──────── Given records ────────
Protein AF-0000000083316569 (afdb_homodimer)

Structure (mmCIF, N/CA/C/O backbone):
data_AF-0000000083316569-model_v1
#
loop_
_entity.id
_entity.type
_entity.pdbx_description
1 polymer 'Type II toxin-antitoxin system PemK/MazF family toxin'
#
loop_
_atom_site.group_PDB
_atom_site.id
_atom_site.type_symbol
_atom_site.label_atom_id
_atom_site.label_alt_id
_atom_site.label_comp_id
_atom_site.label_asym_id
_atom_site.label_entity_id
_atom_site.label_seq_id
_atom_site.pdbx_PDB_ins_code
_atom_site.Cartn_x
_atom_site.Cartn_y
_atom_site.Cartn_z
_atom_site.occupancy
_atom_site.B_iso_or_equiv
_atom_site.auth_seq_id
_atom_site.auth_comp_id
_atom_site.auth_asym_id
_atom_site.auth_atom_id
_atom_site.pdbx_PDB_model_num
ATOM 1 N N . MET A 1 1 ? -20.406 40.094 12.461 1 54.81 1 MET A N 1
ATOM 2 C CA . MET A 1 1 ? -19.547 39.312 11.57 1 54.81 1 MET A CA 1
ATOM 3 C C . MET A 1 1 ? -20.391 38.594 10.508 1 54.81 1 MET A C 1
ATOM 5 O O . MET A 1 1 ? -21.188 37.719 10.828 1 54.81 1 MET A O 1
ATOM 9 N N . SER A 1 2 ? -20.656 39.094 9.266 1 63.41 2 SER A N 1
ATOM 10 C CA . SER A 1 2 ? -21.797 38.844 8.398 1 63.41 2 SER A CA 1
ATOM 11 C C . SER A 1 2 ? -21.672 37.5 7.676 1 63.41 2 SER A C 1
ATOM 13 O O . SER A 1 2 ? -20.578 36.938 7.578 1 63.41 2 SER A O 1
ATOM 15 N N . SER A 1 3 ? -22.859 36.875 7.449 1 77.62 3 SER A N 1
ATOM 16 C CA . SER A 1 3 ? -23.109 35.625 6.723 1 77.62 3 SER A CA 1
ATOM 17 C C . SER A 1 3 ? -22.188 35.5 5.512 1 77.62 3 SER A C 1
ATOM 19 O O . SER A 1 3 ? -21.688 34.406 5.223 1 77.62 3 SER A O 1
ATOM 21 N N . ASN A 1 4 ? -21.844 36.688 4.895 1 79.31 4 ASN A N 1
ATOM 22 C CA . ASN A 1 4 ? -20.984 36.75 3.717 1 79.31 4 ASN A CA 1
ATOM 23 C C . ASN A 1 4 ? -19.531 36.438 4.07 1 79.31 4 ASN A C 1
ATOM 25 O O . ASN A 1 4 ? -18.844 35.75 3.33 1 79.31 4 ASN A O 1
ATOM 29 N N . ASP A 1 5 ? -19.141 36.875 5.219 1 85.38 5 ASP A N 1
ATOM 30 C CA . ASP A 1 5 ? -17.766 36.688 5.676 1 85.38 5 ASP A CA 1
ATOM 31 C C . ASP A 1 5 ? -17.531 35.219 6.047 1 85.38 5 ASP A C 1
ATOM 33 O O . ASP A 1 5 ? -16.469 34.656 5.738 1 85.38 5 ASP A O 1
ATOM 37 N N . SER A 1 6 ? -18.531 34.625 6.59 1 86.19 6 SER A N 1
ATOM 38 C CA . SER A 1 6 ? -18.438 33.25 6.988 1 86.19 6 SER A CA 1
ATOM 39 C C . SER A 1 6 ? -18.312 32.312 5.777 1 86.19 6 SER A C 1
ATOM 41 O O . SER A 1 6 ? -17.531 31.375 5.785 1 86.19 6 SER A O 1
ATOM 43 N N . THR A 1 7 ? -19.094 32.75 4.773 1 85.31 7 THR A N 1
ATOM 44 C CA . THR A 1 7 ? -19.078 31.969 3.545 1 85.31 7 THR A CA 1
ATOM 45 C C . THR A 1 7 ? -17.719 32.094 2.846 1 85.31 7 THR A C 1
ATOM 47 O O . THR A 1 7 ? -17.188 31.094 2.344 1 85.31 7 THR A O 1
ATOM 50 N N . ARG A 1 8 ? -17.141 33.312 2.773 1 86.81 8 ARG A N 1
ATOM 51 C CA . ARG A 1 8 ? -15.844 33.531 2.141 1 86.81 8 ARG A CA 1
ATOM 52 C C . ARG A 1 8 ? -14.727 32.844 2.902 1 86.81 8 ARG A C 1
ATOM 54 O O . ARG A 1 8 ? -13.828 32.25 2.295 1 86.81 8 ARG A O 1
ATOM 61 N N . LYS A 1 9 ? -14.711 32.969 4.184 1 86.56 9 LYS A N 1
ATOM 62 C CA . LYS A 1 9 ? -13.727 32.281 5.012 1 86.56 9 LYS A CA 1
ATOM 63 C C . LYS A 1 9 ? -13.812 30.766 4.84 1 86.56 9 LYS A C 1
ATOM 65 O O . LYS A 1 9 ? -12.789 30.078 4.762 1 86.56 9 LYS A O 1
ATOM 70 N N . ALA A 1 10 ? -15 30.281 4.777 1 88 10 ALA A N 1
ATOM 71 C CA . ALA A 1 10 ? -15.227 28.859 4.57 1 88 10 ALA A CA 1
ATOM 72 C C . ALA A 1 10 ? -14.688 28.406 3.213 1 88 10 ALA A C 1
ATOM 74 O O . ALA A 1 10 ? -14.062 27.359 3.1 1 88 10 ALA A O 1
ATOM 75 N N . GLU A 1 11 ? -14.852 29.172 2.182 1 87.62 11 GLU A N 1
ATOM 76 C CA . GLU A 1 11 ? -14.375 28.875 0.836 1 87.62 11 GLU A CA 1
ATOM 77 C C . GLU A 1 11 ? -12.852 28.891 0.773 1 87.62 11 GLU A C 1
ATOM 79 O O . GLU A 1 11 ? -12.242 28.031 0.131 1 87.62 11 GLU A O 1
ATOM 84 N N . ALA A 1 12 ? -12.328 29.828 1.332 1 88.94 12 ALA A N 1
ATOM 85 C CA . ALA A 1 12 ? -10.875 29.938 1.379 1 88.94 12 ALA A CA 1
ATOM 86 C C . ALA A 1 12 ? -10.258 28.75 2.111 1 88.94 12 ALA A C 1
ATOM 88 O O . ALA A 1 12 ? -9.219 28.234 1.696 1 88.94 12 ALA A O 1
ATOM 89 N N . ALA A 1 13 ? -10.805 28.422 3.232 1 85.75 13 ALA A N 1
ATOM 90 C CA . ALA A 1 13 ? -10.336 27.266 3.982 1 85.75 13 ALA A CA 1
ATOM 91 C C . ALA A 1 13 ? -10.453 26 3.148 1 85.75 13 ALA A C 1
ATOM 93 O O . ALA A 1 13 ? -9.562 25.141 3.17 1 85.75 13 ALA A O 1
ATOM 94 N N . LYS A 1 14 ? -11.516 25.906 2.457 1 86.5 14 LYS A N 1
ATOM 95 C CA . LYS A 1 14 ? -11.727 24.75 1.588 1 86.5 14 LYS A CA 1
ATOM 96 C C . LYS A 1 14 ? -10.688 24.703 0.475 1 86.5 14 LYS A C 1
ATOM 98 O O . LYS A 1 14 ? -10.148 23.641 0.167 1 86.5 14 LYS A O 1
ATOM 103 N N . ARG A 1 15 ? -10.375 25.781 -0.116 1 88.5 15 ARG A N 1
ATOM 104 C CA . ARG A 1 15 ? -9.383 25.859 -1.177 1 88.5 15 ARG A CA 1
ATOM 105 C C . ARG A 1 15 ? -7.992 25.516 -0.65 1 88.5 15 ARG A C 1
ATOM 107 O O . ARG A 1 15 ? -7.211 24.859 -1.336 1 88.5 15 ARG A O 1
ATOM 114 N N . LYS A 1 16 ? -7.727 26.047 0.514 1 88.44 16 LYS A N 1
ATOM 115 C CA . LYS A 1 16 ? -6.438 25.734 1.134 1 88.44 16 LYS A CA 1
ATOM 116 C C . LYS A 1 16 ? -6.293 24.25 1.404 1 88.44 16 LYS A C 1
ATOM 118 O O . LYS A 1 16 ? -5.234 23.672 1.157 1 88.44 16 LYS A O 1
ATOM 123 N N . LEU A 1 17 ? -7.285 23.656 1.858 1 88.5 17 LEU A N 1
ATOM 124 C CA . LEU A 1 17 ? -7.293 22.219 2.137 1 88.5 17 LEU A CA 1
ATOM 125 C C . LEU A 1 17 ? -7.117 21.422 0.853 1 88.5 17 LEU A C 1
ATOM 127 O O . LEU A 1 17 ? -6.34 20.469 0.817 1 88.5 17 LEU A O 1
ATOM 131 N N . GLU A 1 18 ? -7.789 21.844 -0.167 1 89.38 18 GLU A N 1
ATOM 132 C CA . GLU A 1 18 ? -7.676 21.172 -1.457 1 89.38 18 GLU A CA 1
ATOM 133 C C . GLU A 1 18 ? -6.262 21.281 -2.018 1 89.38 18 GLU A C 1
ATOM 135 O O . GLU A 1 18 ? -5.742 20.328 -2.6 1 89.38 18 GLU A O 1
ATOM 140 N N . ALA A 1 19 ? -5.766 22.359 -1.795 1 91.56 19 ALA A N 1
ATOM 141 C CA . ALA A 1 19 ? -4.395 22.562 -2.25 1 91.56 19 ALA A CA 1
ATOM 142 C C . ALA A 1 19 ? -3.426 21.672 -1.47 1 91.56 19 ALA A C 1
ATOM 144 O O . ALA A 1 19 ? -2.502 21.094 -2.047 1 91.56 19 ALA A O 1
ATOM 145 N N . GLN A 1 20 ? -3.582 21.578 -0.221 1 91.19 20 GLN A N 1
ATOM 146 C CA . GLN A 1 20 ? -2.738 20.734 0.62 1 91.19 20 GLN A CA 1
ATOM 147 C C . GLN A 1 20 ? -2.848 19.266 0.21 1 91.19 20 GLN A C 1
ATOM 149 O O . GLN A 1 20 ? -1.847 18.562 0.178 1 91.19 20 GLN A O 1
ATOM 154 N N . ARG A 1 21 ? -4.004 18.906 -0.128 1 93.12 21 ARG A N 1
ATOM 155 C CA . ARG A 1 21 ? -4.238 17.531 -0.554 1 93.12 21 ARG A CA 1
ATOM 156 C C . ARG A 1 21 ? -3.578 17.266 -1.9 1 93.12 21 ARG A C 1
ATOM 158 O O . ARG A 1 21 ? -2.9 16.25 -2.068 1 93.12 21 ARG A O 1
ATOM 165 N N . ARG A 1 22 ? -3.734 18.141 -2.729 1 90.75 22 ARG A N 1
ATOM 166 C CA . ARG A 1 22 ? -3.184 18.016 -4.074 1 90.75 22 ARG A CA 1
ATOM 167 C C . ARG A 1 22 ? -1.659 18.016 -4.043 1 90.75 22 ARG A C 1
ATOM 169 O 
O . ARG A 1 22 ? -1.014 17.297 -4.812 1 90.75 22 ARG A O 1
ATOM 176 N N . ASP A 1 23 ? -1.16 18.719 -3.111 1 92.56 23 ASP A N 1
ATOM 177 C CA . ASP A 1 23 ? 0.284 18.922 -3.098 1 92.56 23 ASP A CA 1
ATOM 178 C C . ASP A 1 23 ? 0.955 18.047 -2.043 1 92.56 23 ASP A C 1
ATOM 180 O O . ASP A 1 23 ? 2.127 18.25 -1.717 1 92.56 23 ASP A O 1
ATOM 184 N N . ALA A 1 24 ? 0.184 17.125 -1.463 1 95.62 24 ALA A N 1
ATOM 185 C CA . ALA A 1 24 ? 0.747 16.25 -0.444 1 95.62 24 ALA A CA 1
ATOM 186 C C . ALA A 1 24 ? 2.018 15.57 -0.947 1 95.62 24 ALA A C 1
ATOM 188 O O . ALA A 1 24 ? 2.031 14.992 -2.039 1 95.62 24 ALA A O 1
────────
> [Task directions]
Leave out every line above except those from the line with "ATOM 65 O O" up to and including the line with "ATOM 104 C CA", and copy those exactly.

> [Output of the task]
ATOM 65 O O . LYS A 1 9 ? -12.789 30.078 4.762 1 86.56 9 LYS A O 1
ATOM 70 N N . ALA A 1 10 ? -15 30.281 4.777 1 88 10 ALA A N 1
ATOM 71 C CA . ALA A 1 10 ? -15.227 28.859 4.57 1 88 10 ALA A CA 1
ATOM 72 C C . ALA A 1 10 ? -14.688 28.406 3.213 1 88 10 ALA A C 1
ATOM 74 O O . ALA A 1 10 ? -14.062 27.359 3.1 1 88 10 ALA A O 1
ATOM 75 N N . GLU A 1 11 ? -14.852 29.172 2.182 1 87.62 11 GLU A N 1
ATOM 76 C CA . GLU A 1 11 ? -14.375 28.875 0.836 1 87.62 11 GLU A CA 1
ATOM 77 C C . GLU A 1 11 ? -12.852 28.891 0.773 1 87.62 11 GLU A C 1
ATOM 79 O O . GLU A 1 11 ? -12.242 28.031 0.131 1 87.62 11 GLU A O 1
ATOM 84 N N . ALA A 1 12 ? -12.328 29.828 1.332 1 88.94 12 ALA A N 1
ATOM 85 C CA . ALA A 1 12 ? -10.875 29.938 1.379 1 88.94 12 ALA A CA 1
ATOM 86 C C . ALA A 1 12 ? -10.258 28.75 2.111 1 88.94 12 ALA A C 1
ATOM 88 O O . ALA A 1 12 ? -9.219 28.234 1.696 1 88.94 12 ALA A O 1
ATOM 89 N N . ALA A 1 13 ? -10.805 28.422 3.232 1 85.75 13 ALA A N 1
ATOM 90 C CA . ALA A 1 13 ? -10.336 27.266 3.982 1 85.75 13 ALA A CA 1
ATOM 91 C C . ALA A 1 13 ? -10.453 26 3.148 1 85.75 13 ALA A C 1
ATOM 93 O O . ALA A 1 13 ? -9.562 25.141 3.17 1 85.75 13 ALA A O 1
ATOM 94 N N . LYS A 1 14 ? -11.516 25.906 2.457 1 86.5 14 LYS A N 1
ATOM 95 C CA . LYS A 1 14 ? -11.727 24.75 1.588 1 86.5 14 LYS A CA 1
ATOM 96 C C . LYS A 1 14 ? -10.688 24.703 0.475 1 86.5 14 LYS A C 1
ATOM 98 O O . LYS A 1 14 ? -10.148 23.641 0.167 1 86.5 14 LYS A O 1
ATOM 103 N N . ARG A 1 15 ? -10.375 25.781 -0.116 1 88.5 15 ARG A N 1
ATOM 104 C CA . ARG A 1 15 ? -9.383 25.859 -1.177 1 88.5 15 ARG A CA 1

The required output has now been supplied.